All Methods Instance Methods Abstract Methods
Modifier and Type	Method and Description
`boolean`	`awaitCompletion()` Blocks until the job is complete.
`boolean`	`awaitCompletion(long timeout, java.util.concurrent.TimeUnit unit)` Blocks until the job is complete.
`int`	`getDefaultDocBatchSize()` Returns defaultDocBatchSize, which is calculated according to server status
`int`	`getDocToUriBatchRatio()` Returns docToUriBatchRatio set to the QueryBatcher
`JobTicket`	`getJobTicket()` After the job has been started, returns the JobTicket generated when the job was started.

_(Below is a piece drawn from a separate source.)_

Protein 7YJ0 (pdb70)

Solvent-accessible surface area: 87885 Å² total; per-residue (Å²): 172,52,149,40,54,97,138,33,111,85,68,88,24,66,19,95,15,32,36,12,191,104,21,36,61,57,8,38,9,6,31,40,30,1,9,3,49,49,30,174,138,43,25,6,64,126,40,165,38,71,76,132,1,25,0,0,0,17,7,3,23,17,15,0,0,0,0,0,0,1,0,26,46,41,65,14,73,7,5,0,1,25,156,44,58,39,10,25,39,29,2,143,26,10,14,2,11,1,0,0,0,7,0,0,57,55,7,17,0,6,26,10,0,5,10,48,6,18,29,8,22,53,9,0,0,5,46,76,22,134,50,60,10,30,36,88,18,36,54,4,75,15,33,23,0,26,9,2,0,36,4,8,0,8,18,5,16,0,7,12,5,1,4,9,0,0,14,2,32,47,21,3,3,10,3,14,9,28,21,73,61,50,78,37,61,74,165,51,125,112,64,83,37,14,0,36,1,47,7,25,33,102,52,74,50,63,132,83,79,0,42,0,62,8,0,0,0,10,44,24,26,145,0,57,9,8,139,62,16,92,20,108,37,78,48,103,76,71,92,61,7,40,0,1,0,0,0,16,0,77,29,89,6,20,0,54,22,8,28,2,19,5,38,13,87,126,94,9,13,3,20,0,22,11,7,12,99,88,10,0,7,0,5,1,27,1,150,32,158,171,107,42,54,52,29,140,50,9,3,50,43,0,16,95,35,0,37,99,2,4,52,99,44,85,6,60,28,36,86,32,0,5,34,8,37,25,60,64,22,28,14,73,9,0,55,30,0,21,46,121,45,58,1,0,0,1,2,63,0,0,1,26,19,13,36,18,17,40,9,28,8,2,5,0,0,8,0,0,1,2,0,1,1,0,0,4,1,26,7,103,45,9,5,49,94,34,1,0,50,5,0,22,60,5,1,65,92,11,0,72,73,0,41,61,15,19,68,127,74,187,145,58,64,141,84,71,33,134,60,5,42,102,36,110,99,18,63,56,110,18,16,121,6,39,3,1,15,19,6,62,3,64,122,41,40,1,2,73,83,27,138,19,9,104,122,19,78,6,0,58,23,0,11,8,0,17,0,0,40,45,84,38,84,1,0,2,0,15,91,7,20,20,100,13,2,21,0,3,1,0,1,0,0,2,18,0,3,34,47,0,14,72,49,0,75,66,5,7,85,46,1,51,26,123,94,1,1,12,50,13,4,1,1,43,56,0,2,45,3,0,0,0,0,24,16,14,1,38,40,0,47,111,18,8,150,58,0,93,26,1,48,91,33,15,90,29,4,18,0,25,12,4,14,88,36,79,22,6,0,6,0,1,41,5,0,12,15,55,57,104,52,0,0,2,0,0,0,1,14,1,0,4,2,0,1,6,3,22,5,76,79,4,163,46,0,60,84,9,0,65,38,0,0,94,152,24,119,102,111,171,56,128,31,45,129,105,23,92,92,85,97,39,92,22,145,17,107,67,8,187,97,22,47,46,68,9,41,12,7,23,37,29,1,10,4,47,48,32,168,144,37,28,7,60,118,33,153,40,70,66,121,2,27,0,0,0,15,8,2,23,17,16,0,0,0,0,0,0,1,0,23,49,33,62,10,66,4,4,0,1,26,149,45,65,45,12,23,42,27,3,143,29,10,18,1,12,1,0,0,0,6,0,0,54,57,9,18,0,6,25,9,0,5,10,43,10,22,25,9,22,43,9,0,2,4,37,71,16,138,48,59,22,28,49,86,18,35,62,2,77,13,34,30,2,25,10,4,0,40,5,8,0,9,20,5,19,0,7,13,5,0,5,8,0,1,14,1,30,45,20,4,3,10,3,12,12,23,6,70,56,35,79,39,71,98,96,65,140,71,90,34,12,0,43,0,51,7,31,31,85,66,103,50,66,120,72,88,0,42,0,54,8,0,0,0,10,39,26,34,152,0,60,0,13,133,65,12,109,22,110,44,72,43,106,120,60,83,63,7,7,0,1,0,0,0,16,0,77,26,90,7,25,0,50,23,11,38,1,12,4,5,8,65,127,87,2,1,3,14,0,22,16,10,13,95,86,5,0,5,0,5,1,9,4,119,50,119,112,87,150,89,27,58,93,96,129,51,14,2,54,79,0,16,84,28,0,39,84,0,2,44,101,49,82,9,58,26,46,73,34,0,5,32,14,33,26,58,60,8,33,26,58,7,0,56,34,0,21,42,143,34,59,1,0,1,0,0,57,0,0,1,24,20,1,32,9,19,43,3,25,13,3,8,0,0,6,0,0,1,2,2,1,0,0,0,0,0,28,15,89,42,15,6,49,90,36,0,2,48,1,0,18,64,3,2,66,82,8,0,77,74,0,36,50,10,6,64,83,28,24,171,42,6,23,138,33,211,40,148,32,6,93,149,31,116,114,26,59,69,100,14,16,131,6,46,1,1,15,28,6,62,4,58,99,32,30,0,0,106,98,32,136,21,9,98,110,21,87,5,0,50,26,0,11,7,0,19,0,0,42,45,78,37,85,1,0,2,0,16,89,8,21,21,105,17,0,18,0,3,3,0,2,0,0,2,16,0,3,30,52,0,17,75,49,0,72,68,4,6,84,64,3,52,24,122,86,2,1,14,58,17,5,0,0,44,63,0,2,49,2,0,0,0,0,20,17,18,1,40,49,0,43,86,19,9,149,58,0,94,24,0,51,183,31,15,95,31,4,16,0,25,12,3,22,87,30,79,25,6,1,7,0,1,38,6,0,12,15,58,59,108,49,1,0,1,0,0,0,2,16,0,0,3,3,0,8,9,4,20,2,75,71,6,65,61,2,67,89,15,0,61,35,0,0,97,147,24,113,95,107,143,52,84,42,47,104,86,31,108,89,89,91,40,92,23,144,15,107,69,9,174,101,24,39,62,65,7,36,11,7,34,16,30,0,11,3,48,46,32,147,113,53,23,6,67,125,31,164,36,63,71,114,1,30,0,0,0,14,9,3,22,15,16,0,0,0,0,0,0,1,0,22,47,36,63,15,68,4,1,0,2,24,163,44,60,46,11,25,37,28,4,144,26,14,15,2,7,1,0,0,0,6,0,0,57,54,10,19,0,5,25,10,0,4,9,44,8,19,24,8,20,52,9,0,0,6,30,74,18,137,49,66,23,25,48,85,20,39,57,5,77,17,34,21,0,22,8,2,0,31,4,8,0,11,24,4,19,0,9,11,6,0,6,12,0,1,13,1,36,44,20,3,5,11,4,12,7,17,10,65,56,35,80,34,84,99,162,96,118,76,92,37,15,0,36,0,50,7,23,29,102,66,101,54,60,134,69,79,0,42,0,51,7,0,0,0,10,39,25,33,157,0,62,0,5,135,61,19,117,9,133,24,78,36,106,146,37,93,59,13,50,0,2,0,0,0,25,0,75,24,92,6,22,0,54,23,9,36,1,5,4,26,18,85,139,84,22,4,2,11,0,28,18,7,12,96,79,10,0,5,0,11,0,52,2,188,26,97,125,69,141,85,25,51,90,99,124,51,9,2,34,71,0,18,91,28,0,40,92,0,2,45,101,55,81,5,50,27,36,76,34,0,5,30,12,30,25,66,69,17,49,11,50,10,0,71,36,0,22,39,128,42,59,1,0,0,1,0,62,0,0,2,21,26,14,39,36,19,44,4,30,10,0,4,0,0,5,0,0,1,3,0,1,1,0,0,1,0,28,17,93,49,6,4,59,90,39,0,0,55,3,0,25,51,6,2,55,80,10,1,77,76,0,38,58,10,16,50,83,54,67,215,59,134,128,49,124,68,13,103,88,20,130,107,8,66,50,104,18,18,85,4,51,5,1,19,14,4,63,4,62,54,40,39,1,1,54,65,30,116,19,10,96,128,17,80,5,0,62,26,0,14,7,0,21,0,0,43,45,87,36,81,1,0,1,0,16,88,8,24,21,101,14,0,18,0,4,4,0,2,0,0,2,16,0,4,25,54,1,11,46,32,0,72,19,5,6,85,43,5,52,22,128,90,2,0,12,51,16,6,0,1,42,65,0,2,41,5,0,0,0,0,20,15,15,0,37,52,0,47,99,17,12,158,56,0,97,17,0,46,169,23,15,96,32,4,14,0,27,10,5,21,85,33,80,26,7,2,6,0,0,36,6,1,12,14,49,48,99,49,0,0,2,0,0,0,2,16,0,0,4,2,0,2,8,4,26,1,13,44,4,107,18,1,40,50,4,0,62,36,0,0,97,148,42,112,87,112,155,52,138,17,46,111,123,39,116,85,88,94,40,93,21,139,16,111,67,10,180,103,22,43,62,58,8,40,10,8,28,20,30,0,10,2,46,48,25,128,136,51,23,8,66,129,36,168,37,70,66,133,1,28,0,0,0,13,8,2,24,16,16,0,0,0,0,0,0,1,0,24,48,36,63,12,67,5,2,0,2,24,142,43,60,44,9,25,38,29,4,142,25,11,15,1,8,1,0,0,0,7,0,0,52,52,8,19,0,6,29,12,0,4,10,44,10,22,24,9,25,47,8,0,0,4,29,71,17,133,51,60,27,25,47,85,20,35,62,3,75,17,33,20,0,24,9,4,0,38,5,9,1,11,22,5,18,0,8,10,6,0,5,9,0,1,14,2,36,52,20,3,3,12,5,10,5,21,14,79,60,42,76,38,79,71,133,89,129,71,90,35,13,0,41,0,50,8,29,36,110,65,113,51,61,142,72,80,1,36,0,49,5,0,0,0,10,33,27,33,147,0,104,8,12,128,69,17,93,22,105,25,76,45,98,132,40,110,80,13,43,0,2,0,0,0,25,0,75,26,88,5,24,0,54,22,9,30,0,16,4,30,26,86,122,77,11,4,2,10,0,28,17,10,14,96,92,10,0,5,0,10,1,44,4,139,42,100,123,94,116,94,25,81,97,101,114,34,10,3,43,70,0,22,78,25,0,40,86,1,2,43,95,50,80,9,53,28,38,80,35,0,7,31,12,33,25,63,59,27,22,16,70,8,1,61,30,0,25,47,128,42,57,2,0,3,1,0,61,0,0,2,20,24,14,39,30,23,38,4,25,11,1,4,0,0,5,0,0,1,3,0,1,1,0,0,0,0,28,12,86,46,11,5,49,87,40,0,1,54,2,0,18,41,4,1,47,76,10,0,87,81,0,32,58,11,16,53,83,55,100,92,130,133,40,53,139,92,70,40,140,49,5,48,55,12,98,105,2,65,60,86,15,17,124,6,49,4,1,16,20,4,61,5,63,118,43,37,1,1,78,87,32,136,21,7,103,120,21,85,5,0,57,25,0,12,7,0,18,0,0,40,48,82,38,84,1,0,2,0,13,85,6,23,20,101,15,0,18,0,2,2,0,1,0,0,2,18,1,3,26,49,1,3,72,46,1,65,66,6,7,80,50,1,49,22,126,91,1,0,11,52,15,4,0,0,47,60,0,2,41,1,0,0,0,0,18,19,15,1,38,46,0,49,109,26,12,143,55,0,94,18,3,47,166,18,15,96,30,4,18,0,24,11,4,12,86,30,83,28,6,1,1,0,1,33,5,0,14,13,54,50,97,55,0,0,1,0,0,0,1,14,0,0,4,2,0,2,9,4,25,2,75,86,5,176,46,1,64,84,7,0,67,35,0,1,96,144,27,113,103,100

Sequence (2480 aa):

`long`	`getMaxBatches()` Returns the maximum number of Batches for the current job.
`int`	`getMaxDocToUriBatchRatio()` Returns maxDocToUriBatchRatio, which is calculated according to server status
`int`	`getMaxUriBatchSize()` Returns maxUriBatchSize, which is calculated according to server status
`QueryFailureListener[]`	`getQueryFailureListeners()` Get the array of QueryFailureListener instances registered via onBatchFailure including the HostAvailabilityListener registered by default.

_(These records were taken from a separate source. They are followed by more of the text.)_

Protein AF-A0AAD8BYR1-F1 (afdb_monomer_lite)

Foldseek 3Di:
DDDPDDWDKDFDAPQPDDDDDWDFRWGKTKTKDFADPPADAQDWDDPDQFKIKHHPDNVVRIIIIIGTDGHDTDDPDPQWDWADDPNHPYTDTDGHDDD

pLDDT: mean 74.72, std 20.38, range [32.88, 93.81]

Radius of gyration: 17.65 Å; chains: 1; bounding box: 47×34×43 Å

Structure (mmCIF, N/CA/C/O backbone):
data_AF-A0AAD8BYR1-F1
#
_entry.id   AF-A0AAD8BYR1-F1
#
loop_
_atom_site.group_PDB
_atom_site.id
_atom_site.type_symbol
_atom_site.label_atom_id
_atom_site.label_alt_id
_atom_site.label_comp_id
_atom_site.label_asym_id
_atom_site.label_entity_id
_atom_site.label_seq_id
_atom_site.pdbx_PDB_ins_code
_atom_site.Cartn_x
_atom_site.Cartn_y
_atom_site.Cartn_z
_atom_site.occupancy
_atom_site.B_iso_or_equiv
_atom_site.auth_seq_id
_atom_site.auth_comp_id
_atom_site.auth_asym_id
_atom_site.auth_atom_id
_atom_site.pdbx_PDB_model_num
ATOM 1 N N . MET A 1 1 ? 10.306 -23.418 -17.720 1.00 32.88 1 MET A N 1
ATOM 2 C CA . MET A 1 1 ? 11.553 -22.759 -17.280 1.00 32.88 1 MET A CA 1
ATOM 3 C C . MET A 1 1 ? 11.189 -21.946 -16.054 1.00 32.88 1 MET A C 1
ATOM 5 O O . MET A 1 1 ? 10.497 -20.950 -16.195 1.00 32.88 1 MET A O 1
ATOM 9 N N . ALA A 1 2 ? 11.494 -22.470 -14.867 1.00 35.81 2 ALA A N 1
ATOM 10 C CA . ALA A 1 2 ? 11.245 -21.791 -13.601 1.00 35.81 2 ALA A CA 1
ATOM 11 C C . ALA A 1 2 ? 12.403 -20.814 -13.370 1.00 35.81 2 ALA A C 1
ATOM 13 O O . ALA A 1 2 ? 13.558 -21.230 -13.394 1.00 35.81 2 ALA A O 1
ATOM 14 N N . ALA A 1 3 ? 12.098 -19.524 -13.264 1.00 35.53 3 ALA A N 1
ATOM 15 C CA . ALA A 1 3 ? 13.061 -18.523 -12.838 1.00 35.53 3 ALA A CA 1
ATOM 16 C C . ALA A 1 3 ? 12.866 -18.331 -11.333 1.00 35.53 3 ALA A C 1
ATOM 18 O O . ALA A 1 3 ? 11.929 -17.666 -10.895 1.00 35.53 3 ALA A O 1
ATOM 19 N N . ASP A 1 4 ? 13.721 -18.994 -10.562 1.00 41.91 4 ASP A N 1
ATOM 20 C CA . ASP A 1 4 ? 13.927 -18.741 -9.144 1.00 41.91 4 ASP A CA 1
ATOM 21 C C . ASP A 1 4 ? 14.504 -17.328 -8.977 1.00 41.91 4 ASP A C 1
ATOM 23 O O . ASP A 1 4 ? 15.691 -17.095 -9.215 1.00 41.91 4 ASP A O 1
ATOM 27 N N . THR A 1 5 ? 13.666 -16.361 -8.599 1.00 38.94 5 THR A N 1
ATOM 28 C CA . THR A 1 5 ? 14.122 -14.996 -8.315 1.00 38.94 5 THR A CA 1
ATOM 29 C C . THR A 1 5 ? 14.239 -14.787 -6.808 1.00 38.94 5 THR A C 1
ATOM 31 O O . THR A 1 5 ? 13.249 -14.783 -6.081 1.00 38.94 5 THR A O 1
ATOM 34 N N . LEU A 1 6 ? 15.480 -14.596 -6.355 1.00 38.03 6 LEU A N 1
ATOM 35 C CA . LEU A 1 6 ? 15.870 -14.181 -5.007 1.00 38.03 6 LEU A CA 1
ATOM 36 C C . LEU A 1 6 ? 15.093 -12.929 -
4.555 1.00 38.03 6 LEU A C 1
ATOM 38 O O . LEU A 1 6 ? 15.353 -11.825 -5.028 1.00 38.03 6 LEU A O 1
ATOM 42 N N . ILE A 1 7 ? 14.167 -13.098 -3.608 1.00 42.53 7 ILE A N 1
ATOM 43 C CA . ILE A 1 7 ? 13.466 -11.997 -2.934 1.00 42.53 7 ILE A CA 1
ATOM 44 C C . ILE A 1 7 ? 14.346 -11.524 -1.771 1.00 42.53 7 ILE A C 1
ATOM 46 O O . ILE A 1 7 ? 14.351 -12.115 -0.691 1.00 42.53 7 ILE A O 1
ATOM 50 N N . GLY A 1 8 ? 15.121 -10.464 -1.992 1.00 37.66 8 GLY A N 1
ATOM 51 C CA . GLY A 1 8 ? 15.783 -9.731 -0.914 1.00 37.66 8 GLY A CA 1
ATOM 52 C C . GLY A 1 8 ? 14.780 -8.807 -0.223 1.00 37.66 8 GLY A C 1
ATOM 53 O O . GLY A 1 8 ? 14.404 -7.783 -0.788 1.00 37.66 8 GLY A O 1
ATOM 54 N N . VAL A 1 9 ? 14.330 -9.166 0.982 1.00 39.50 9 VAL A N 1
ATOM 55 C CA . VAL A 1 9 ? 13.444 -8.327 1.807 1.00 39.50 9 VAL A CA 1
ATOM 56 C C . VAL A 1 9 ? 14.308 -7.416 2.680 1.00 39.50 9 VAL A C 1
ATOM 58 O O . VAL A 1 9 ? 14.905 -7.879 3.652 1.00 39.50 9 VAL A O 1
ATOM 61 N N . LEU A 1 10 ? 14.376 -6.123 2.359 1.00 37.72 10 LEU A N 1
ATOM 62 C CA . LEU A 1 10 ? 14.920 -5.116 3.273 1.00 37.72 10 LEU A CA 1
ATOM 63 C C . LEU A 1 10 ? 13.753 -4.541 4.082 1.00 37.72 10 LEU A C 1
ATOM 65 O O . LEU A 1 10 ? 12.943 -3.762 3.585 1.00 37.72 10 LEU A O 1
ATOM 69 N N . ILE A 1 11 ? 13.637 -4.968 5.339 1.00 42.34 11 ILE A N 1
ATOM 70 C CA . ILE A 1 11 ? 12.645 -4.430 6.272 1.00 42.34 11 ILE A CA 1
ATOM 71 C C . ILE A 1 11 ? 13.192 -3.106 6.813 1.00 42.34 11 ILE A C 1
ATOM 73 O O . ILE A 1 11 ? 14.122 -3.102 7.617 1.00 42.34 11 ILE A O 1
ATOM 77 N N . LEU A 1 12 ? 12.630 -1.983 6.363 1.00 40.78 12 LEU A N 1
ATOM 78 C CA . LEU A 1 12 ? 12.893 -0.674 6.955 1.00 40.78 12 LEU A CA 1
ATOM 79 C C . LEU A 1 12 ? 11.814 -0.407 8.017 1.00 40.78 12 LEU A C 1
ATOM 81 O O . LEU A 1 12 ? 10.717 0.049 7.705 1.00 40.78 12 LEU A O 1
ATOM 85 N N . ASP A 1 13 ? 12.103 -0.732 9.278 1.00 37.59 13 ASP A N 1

`QueryBatcherListener[]`	`getQueryJobCompletionListeners()` Get the array of QueryBatcherListener instances registered via onJobCompletion.
`java.lang.Long`	`getServerTimestamp()` If `withConsistentSnapshot` was used before starting the job, will return the MarkLogic server timestamp associated with the snapshot.
`QueryBatchListener[]`	`getUrisReadyListeners()` Get the array of QueryBatchListener instances registered via onUrisReady.
`boolean`	`isStopped()` true if the job is terminated (last batch was finished or `DataMovementManager.stopJob` was called), false otherwise
`QueryBatcher`	`onJobCompletion(QueryBatcherListener listener)` Add a listener to run when the Query job is completed i.e.
`QueryBatcher`	`onQueryFailure(QueryFailureListener listener)` Add a listener to run each time there is an exception retrieving a batch of uris.
`QueryBatcher`	`onUrisReady(QueryBatchListener listener)` Add a listener to run each time a batch of uris is ready.
`void`	`retry(QueryEvent queryEvent)` Retry in the same thread to query a batch that failed.
`void`	`retryListener(QueryBatch batch, QueryBatchListener queryBatchListener)` Retries processing the listener to the batch of URIs, when the batch has been successfully retrieved from the server but applying the listener on the batch failed.
`void`	`retryWithFailureListeners(QueryEvent queryEvent)` Retry in the same thread to query a batch that failed.
`void`	`setMaxBatches()` Caps the query at the current batch.
`void`	`setMaxBatches(long maxBatches)` Sets the limit for the maximum number of batches that can be collected.
`void`	`setQueryFailureListeners(QueryFailureListener... listeners)` Remove any existing QueryFailureListener instances registered via onBatchFailure including the HostAvailabilityListener registered by default and replace them with the provided listeners.
`void`	`setQueryJobCompletionListeners(QueryBatcherListener... listeners)` Remove any existing QueryBatcherListener instances registered via onJobCompletion and replace them with the provided listeners.
`void`	`setUrisReadyListeners(QueryBatchListener... listeners)` Remove any existing QueryBatchListener instances registered via onUrisReady and replace them with the provided listeners.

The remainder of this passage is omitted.